Assigned task
For the material below, output exactly the span from the line with "ATOM 135 N N" to the line with "ATOM 156 N N", including both, and nothing besides.

Given records
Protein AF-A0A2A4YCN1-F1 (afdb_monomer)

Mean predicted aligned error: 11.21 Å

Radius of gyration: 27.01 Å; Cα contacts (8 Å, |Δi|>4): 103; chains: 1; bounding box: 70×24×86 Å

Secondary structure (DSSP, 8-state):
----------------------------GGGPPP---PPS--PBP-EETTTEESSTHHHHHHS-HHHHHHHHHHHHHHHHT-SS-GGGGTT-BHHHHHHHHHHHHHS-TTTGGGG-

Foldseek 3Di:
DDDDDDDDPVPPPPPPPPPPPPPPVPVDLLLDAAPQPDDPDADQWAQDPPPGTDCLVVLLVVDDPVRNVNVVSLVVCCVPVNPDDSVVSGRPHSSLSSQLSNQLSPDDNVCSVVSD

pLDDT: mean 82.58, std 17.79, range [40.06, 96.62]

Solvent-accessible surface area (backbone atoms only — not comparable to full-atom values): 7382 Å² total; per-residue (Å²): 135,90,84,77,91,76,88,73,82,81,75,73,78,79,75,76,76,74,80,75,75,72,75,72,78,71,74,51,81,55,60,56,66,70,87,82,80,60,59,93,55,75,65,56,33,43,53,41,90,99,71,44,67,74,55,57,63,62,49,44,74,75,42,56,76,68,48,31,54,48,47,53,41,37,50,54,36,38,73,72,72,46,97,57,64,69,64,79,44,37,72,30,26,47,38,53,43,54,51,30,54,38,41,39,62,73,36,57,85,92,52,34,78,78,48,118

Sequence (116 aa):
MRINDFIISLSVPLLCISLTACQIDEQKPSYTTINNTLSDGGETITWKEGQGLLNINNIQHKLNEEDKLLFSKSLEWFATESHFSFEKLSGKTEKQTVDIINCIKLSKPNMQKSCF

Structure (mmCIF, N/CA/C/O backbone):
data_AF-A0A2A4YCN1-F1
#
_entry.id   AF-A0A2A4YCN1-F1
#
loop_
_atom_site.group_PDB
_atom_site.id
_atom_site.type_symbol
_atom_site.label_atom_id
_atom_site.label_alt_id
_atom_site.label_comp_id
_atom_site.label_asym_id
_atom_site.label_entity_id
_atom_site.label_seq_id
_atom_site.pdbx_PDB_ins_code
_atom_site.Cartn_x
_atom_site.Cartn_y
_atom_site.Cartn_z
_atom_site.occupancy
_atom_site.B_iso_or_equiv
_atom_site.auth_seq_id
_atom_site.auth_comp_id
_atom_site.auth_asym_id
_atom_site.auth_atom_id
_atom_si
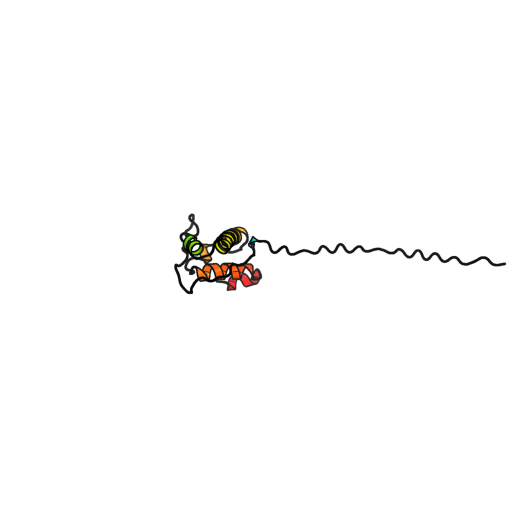te.pdbx_PDB_model_num
ATOM 1 N N . MET A 1 1 ? 51.652 -13.893 -73.000 1.00 40.06 1 MET A N 1
ATOM 2 C CA . MET A 1 1 ? 52.237 -12.786 -72.214 1.00 40.06 1 MET A CA 1
ATOM 3 C C . MET A 1 1 ? 51.217 -12.417 -71.150 1.00 40.06 1 MET A C 1
ATOM 5 O O . MET A 1 1 ? 50.061 -12.229 -71.496 1.00 40.06 1 MET A O 1
ATOM 9 N N . ARG A 1 2 ? 51.626 -12.511 -69.880 1.00 42.78 2 ARG A N 1
ATOM 10 C CA . ARG A 1 2 ? 50.810 -12.342 -68.664 1.00 42.78 2 ARG A CA 1
ATOM 11 C C . ARG A 1 2 ? 50.226 -10.928 -68.561 1.00 42.78 2 ARG A C 1
ATOM 13 O O . ARG A 1 2 ? 50.847 -10.023 -69.101 1.00 42.78 2 ARG A O 1
ATOM 20 N N . ILE A 1 3 ? 49.117 -10.794 -67.827 1.00 52.25 3 ILE A N 1
ATOM 21 C CA . ILE A 1 3 ? 48.785 -9.812 -66.761 1.00 52.25 3 ILE A CA 1
ATOM 22 C C . ILE A 1 3 ? 47.330 -10.160 -66.371 1.00 52.25 3 ILE A C 1
ATOM 24 O O . ILE A 1 3 ? 46.405 -9.910 -67.130 1.00 52.25 3 ILE A O 1
ATOM 28 N N . ASN A 1 4 ? 47.165 -11.077 -65.421 1.00 42.62 4 ASN A N 1
ATOM 29 C CA . ASN A 1 4 ? 46.855 -10.816 -64.010 1.00 42.62 4 ASN A CA 1
ATOM 30 C C . ASN A 1 4 ? 45.359 -10.608 -63.761 1.00 42.62 4 ASN A C 1
ATOM 32 O O . ASN A 1 4 ? 44.809 -9.525 -63.937 1.00 42.62 4 ASN A O 1
ATOM 36 N N . ASP A 1 5 ? 44.770 -11.686 -63.259 1.00 48.66 5 ASP A N 1
ATOM 37 C CA . ASP A 1 5 ? 43.629 -11.714 -62.362 1.00 48.66 5 ASP A CA 1
ATOM 38 C C . ASP A 1 5 ? 43.736 -10.607 -61.301 1.00 48.66 5 ASP A C 1
ATOM 40 O O . ASP A 1 5 ? 44.722 -10.536 -60.563 1.00 48.66 5 ASP A O 1
ATOM 44 N N . PHE A 1 6 ? 42.713 -9.758 -61.187 1.00 47.31 6 PHE A N 1
ATOM 45 C CA . PHE A 1 6 ? 42.499
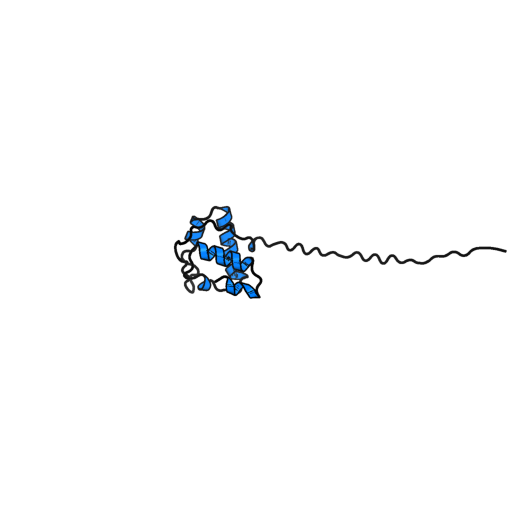 -8.976 -59.973 1.00 47.31 6 PHE A CA 1
ATOM 46 C C . PHE A 1 6 ? 41.050 -9.114 -59.527 1.00 47.31 6 PHE A C 1
ATOM 48 O O . PHE A 1 6 ? 40.130 -8.426 -59.965 1.00 47.31 6 PHE A O 1
ATOM 55 N N . ILE A 1 7 ? 40.899 -10.101 -58.652 1.00 52.38 7 ILE A N 1
ATOM 56 C CA . ILE A 1 7 ? 39.803 -10.311 -57.724 1.00 52.38 7 ILE A CA 1
ATOM 57 C C . ILE A 1 7 ? 39.481 -8.979 -57.045 1.00 52.38 7 ILE A C 1
ATOM 59 O O . ILE A 1 7 ? 40.288 -8.460 -56.277 1.00 52.38 7 ILE A O 1
ATOM 63 N N . ILE A 1 8 ? 38.278 -8.463 -57.266 1.00 50.12 8 ILE A N 1
ATOM 64 C CA . ILE A 1 8 ? 37.620 -7.602 -56.287 1.00 50.12 8 ILE A CA 1
ATOM 65 C C . ILE A 1 8 ? 36.250 -8.226 -56.048 1.00 50.12 8 ILE A C 1
ATOM 67 O O . ILE A 1 8 ? 35.233 -7.811 -56.598 1.00 50.12 8 ILE A O 1
ATOM 71 N N . SER A 1 9 ? 36.263 -9.293 -55.241 1.00 48.84 9 SER A N 1
ATOM 72 C CA . SER A 1 9 ? 35.114 -9.671 -54.423 1.00 48.84 9 SER A CA 1
ATOM 73 C C . SER A 1 9 ? 34.658 -8.412 -53.702 1.00 48.84 9 SER A C 1
ATOM 75 O O . SER A 1 9 ? 35.292 -7.976 -52.743 1.00 48.84 9 SER A O 1
ATOM 77 N N . LEU A 1 10 ? 33.581 -7.804 -54.193 1.00 45.38 10 LEU A N 1
ATOM 78 C CA . LEU A 1 10 ? 32.894 -6.713 -53.524 1.00 45.38 10 LEU A CA 1
ATOM 79 C C . LEU A 1 10 ? 32.137 -7.325 -52.334 1.00 45.38 10 LEU A C 1
ATOM 81 O O . LEU A 1 10 ? 30.928 -7.537 -52.365
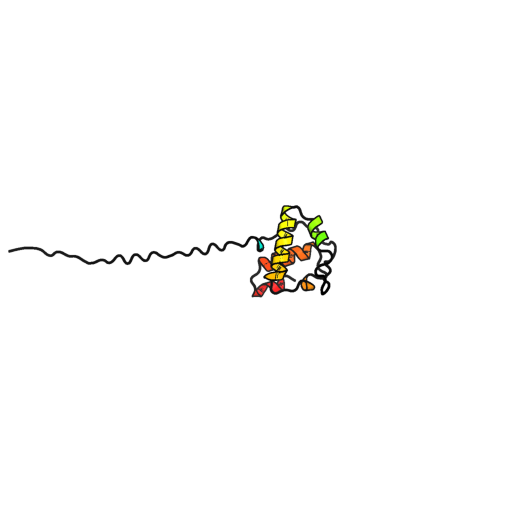 1.00 45.38 10 LEU A O 1
ATOM 85 N N . SER A 1 11 ? 32.882 -7.717 -51.301 1.00 49.06 11 SER A N 1
ATOM 86 C CA . SER A 1 11 ? 32.339 -8.116 -50.011 1.00 49.06 11 SER A CA 1
ATOM 87 C C . SER A 1 11 ? 31.719 -6.875 -49.384 1.00 49.06 11 SER A C 1
ATOM 89 O O . SER A 1 11 ? 32.418 -6.082 -48.760 1.00 49.06 11 SER A O 1
ATOM 91 N N . VAL A 1 12 ? 30.421 -6.681 -49.604 1.00 54.22 12 VAL A N 1
ATOM 92 C CA . VAL A 1 12 ? 29.593 -5.731 -48.861 1.00 54.22 12 VAL A CA 1
ATOM 93 C C . VAL A 1 12 ? 29.600 -6.206 -47.408 1.00 54.22 12 VAL A C 1
ATOM 95 O O . VAL A 1 12 ? 28.974 -7.232 -47.126 1.00 54.22 12 VAL A O 1
ATOM 98 N N . PRO A 1 13 ? 30.276 -5.530 -46.459 1.00 52.44 13 PRO A N 1
ATOM 99 C CA . PRO A 1 13 ? 29.964 -5.773 -45.071 1.00 52.44 13 P
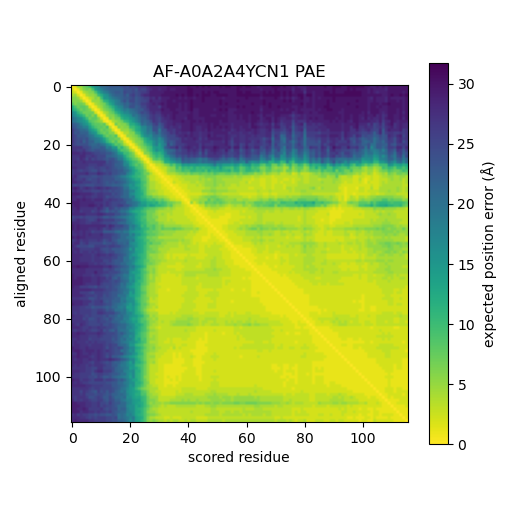RO A CA 1
ATOM 100 C C . PRO A 1 13 ? 28.655 -5.023 -44.851 1.00 52.44 13 PRO A C 1
ATOM 102 O O . PRO A 1 13 ? 28.640 -3.816 -44.610 1.00 52.44 13 PRO A O 1
ATOM 105 N N . LEU A 1 14 ? 27.542 -5.738 -45.029 1.00 53.56 14 LEU A N 1
ATOM 106 C CA . LEU A 1 14 ? 26.233 -5.313 -44.564 1.00 53.56 14 LEU A CA 1
ATOM 107 C C . LEU A 1 14 ? 26.340 -5.287 -43.037 1.00 53.56 14 LEU A C 1
ATOM 109 O O . LEU A 1 14 ? 26.081 -6.271 -42.349 1.00 53.56 14 LEU A O 1
ATOM 113 N N . LEU A 1 15 ? 26.870 -4.177 -42.532 1.00 55.09 15 LEU A N 1
ATOM 114 C CA . LEU A 1 15 ? 27.023 -3.886 -41.124 1.00 55.09 15 LEU A CA 1
ATOM 115 C C . LEU A 1 15 ? 25.608 -3.649 -40.589 1.00 55.09 15 LEU A C 1
ATOM 117 O O . LEU A 1 15 ? 25.123 -2.522 -40.527 1.00 55.09 15 LEU A O 1
ATOM 121 N N . CYS A 1 16 ? 24.917 -4.743 -40.271 1.00 53.22 16 CYS A N 1
ATOM 122 C CA . CYS A 1 16 ? 23.735 -4.740 -39.428 1.00 53.22 16 CYS A CA 1
ATOM 123 C C . CYS A 1 16 ? 24.166 -4.216 -38.058 1.00 53.22 16 CYS A C 1
ATOM 125 O O . CYS A 1 16 ? 24.535 -4.983 -37.170 1.00 53.22 16 CYS A O 1
ATOM 127 N N . ILE A 1 17 ? 24.166 -2.893 -37.901 1.00 64.06 17 ILE A N 1
ATOM 128 C CA . ILE A 1 17 ? 24.187 -2.255 -36.593 1.00 64.06 17 ILE A CA 1
ATOM 129 C C . ILE A 1 17 ? 22.827 -2.576 -35.986 1.00 64.06 17 ILE A C 1
ATOM 131 O O . ILE A 1 17 ? 21.833 -1.890 -36.220 1.00 64.06 17 ILE A O 1
ATOM 135 N N . SER A 1 18 ? 22.782 -3.697 -35.276 1.00 55.94 18 SER A N 1
ATOM 136 C CA . SER A 1 18 ? 21.694 -4.068 -34.393 1.00 55.94 18 SER A CA 1
ATOM 137 C C . SER A 1 18 ? 21.507 -2.915 -33.415 1.00 55.94 18 SER A C 1
ATOM 139 O O . SER A 1 18 ? 22.290 -2.752 -32.481 1.00 55.94 18 SER A O 1
ATOM 141 N N . LEU A 1 19 ? 20.491 -2.085 -33.651 1.00 56.69 19 LEU A N 1
ATOM 142 C CA . LEU A 1 19 ? 19.924 -1.219 -32.631 1.00 56.69 19 LEU A CA 1
ATOM 143 C C . LEU A 1 19 ? 19.375 -2.152 -31.555 1.00 56.69 19 LEU A C 1
ATOM 145 O O . LEU A 1 19 ? 18.214 -2.554 -31.585 1.00 56.69 19 LEU A O 1
ATOM 149 N N . THR A 1 20 ? 20.233 -2.557 -30.622 1.00 57.19 20 THR A N 1
ATOM 150 C CA . THR A 1 20 ? 19.791 -3.089 -29.345 1.00 57.19 20 THR A CA 1
ATOM 151 C C . THR A 1 20 ? 19.119 -1.921 -28.643 1.00 57.19 20 THR A C 1
ATOM 153 O O . THR A 1 20 ? 19.755 -1.158 -27.917 1.00 57.19 20 THR A O 1
ATOM 156 N N . ALA A 1 21 ? 17.825 -1.745 -28.906 1.00 50.59 21 ALA A N 1
ATOM 157 C CA . ALA A 1 21 ? 16.937 -1.132 -27.945 1.00 50.59 21 ALA A CA 1
ATOM 158 C C . ALA A 1 21 ? 16.997 -2.037 -26.712 1.00 50.59 21 ALA A C 1
ATOM 160 O O . ALA A 1 21 ? 16.220 -2.978 -26.569 1.00 50.59 21 ALA A O 1
ATOM 161 N N . CYS A 1 22 ? 17.992 -1.808 -25.853 1.00 54.22 22 CYS A N 1
ATOM 162 C CA . CYS A 1 22 ? 17.877 -2.187 -24.463 1.00 54.22 22 CYS A CA 1
ATOM 163 C C . CYS A 1 22 ? 16.666 -1.406 -23.968 1.00 54.22 22 CYS A C 1
ATOM 165 O O . CYS A 1 22 ? 16.776 -0.226 -23.638 1.00 54.22 22 CYS A O 1
ATOM 167 N N . GLN A 1 23 ? 15.496 -2.048 -23.982 1.00 52.59 23 GLN A N 1
ATOM 168 C CA . GLN A 1 23 ? 14.450 -1.714 -23.038 1.00 52.59 23 GLN A CA 1
ATOM 169 C C . GLN A 1 23 ? 15.090 -1.928 -21.673 1.00 52.59 23 GLN A C 1
ATOM 171 O O . GLN A 1 23 ? 15.116 -3.030 -21.136 1.00 52.59 23 GLN A O 1
ATOM 176 N N . ILE A 1 24 ? 15.710 -0.872 -21.155 1.00 51.34 24 ILE A N 1
ATOM 177 C CA . ILE A 1 24 ? 15.807 -0.716 -19.722 1.00 51.34 24 ILE A CA 1
ATOM 178 C C . ILE A 1 24 ? 14.338 -0.660 -19.327 1.00 51.34 24 ILE A C 1
ATOM 180 O O . ILE A 1 24 ? 13.664 0.336 -19.588 1.00 51.34 24 ILE A O 1
ATOM 184 N N . ASP A 1 25 ? 13.814 -1.780 -18.832 1.00 51.12 25 ASP A N 1
ATOM 185 C CA . ASP A 1 25 ? 12.621 -1.779 -18.002 1.00 51.12 25 ASP A CA 1
ATOM 186 C C . ASP A 1 25 ? 12.982 -0.890 -16.809 1.00 51.12 25 ASP A C 1
ATOM 188 O O . ASP A 1 25 ? 13.445 -1.362 -15.771 1.00 51.12 25 ASP A O 1
ATOM 192 N N . GLU A 1 26 ? 12.889 0.430 -16.996 1.00 52.75 26 GLU A N 1
ATOM 193 C CA . GLU A 1 26 ? 12.931 1.389 -15.912 1.00 52.75 26 GLU A CA 1
ATOM 194 C C . GLU A 1 26 ? 11.738 1.018 -15.049 1.00 52.75 26 GLU A C 1
ATOM 196 O O . GLU A 1 26 ? 10.587 1.333 -15.359 1.00 52.75 26 GLU A O 1
ATOM 201 N N . GLN A 1 27 ? 12.017 0.244 -14.004 1.00 58.62 27 GLN A N 1
ATOM 202 C CA . GLN A 1 27 ? 11.054 -0.108 -12.989 1.00 58.62 27 GLN A CA 1
ATOM 203 C C . GLN A 1 27 ? 10.583 1.224 -12.410 1.00 58.62 27 GLN A C 1
ATOM 205 O O . GLN A 1 27 ? 11.303 1.875 -11.652 1.00 58.62 27 GLN A O 1
ATOM 210 N N . LYS A 1 28 ? 9.428 1.701 -12.892 1.00 68.94 28 LYS A N 1
ATOM 211 C CA . LYS A 1 28 ? 8.917 3.027 -12.553 1.00 68.94 28 LYS A CA 1
ATOM 212 C C . LYS A 1 28 ? 8.932 3.148 -11.029 1.00 68.94 28 LYS A C 1
ATOM 214 O O . LYS A 1 28 ? 8.468 2.218 -10.369 1.00 68.94 28 LYS A O 1
ATOM 219 N N . PRO A 1 29 ? 9.373 4.277 -10.448 1.00 70.31 29 PRO A N 1
ATOM 220 C CA . PRO A 1 29 ? 9.396 4.446 -8.993 1.00 70.31 29 PRO A CA 1
ATOM 221 C C . PRO A 1 29 ? 8.039 4.195 -8.309 1.00 70.31 29 PRO A C 1
ATOM 223 O O . PRO A 1 29 ? 7.987 3.928 -7.113 1.00 70.31 29 PRO A O 1
ATOM 226 N N . SER A 1 30 ? 6.930 4
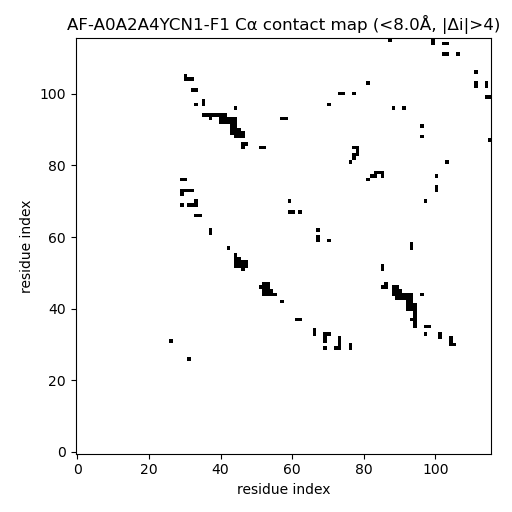.269 -9.057 1.00 72.06 30 SER A N 1
ATOM 227 C CA . SER A 1 30 ? 5.584 3.920 -8.592 1.00 72.06 30 SER A CA 1
ATOM 228 C C . SER A 1 30 ? 5.372 2.420 -8.341 1.00 72.06 30 SER A C 1
ATOM 230 O O . SER A 1 30 ? 4.489 2.076 -7.561 1.00 72.06 30 SER A O 1
ATOM 232 N N . TYR A 1 31 ? 6.183 1.534 -8.927 1.00 82.75 31 TYR A N 1
ATOM 233 C CA . TYR A 1 31 ? 6.123 0.074 -8.760 1.00 82.75 31 TYR A CA 1
ATOM 234 C C . TYR A 1 31 ? 6.994 -0.432 -7.605 1.00 82.75 31 TYR A C 1
ATOM 236 O O . TYR A 1 31 ? 6.879 -1.597 -7.231 1.00 82.75 31 TYR A O 1
ATOM 244 N N . THR A 1 32 ? 7.811 0.431 -6.994 1.00 90.06 32 THR A N 1
ATOM 245 C CA . THR A 1 32 ? 8.574 0.086 -5.791 1.00 90.06 32 THR A CA 1
ATOM 246 C C . THR A 1 32 ? 7.630 -0.375 -4.678 1.00 90.06 32 THR A C 1
ATOM 248 O O . THR A 1 32 ? 6.571 0.224 -4.450 1.00 90.06 32 THR A O 1
ATOM 251 N N . THR A 1 33 ? 7.995 -1.469 -4.011 1.00 91.94 33 THR A N 1
ATOM 252 C CA . THR A 1 33 ? 7.247 -2.046 -2.889 1.00 91.94 33 THR A CA 1
ATOM 253 C C . THR A 1 33 ? 7.747 -1.516 -1.556 1.00 91.94 33 THR A C 1
ATOM 255 O O . THR A 1 33 ? 8.913 -1.158 -1.419 1.00 91.94 33 THR A O 1
ATOM 258 N N . ILE A 1 34 ? 6.871 -1.524 -0.560 1.00 93.25 34 ILE A N 1
ATOM 259 C CA . ILE A 1 34 ? 7.175 -1.081 0.804 1.00 93.25 34 ILE A CA 1
ATOM 260 C C . ILE A 1 34 ? 7.648 -2.280 1.613 1.00 93.25 34 ILE A C 1
ATOM 262 O O . ILE A 1 34 ? 7.038 -3.349 1.525 1.00 93.25 34 ILE A O 1
ATOM 266 N N . ASN A 1 35 ? 8.683 -2.118 2.434 1.00 91.06 35 ASN A N 1
ATOM 267 C CA . ASN A 1 35 ? 9.043 -3.153 3.397 1.00 91.06 35 ASN A CA 1
ATOM 268 C C . ASN A 1 35 ? 8.032 -3.147 4.554 1.00 91.06 35 ASN A C 1
ATOM 270 O O . ASN A 1 35 ? 8.116 -2.333 5.473 1.00 91.06 35 ASN A O 1
ATOM 274 N N . ASN A 1 36 ? 7.034 -4.028 4.490 1.00 91.25 36 ASN A N 1
ATOM 275 C CA . ASN A 1 36 ? 5.916 -4.003 5.424 1.00 91.25 36 ASN A CA 1
ATOM 276 C C . ASN A 1 36 ? 6.307 -4.544 6.808 1.00 91.25 36 ASN A C 1
ATOM 278 O O . ASN A 1 36 ? 6.249 -5.744 7.071 1.00 91.25 36 ASN A O 1
ATOM 282 N N . THR A 1 37 ? 6.686 -3.638 7.704 1.00 91.56 37 THR A N 1
ATOM 
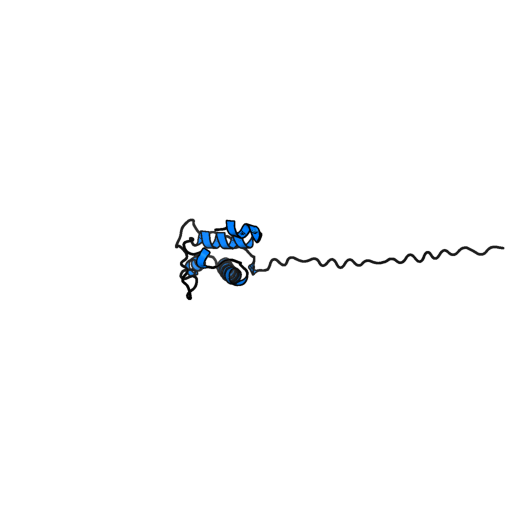283 C CA . THR A 1 37 ? 7.046 -3.939 9.101 1.00 91.56 37 THR A CA 1
ATOM 284 C C . THR A 1 37 ? 5.880 -3.759 10.075 1.00 91.56 37 THR A C 1
ATOM 286 O O . THR A 1 37 ? 6.060 -3.874 11.288 1.00 91.56 37 THR A O 1
ATOM 289 N N . LEU A 1 38 ? 4.674 -3.487 9.562 1.00 91.50 38 LEU A N 1
ATOM 290 C CA . LEU A 1 38 ? 3.481 -3.319 10.382 1.00 91.50 38 LEU A CA 1
ATOM 291 C C . LEU A 1 38 ? 3.142 -4.629 11.103 1.00 91.50 38 LEU A C 1
ATOM 293 O O . LEU A 1 38 ? 3.255 -5.725 10.549 1.00 91.50 38 LEU A O 1
ATOM 297 N N . SER A 1 39 ? 2.707 -4.506 12.354 1.00 90.38 39 SER A N 1
ATOM 298 C CA . SER A 1 39 ? 2.279 -5.637 13.176 1.00 90.38 39 SER A CA 1
ATOM 299 C C . SER A 1 39 ? 1.064 -6.344 12.579 1.00 90.38 39 SER A C 1
ATOM 301 O O . SER A 1 39 ? 0.182 -5.698 12.013 1.00 90.38 39 SER A O 1
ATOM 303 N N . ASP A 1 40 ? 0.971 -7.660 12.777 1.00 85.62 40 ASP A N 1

Task response
ATOM 135 N N . SER A 1 18 ? 22.782 -3.697 -35.276 1.00 55.94 18 SER A N 1
ATOM 136 C CA . SER A 1 18 ? 21.694 -4.068 -34.393 1.00 55.94 18 SER A CA 1
ATOM 137 C C . SER A 1 18 ? 21.507 -2.915 -33.415 1.00 55.94 18 SER A C 1
ATOM 139 O O . SER A 1 18 ? 22.290 -2.752 -32.481 1.00 55.94 18 SER A O 1
ATOM 141 N N . LEU A 1 19 ? 20.491 -2.085 -33.651 1.00 56.69 19 LEU A N 1
ATOM 142 C CA . LEU A 1 19 ? 19.924 -1.219 -32.631 1.00 56.69 19 LEU A CA 1
ATOM 143 C C . LEU A 1 19 ? 19.375 -2.152 -31.555 1.00 56.69 19 LEU A C 1
ATOM 145 O O . LEU A 1 19 ? 18.214 -2.554 -31.585 1.00 56.69 19 LEU A O 1
ATOM 149 N N . THR A 1 20 ? 20.233 -2.557 -30.622 1.00 57.19 20 THR A N 1
ATOM 150 C CA . THR A 1 20 ? 19.791 -3.089 -29.345 1.00 57.19 20 THR A CA 1
ATOM 151 C C . THR A 1 20 ? 19.119 -1.921 -28.643 1.00 57.19 20 THR A C 1
ATOM 153 O O . THR A 1 20 ? 19.755 -1.158 -27.917 1.00 57.19 20 THR A O 1
ATOM 156 N N . ALA A 1 21 ? 17.825 -1.745 -28.906 1.00 50.59 21 ALA A N 1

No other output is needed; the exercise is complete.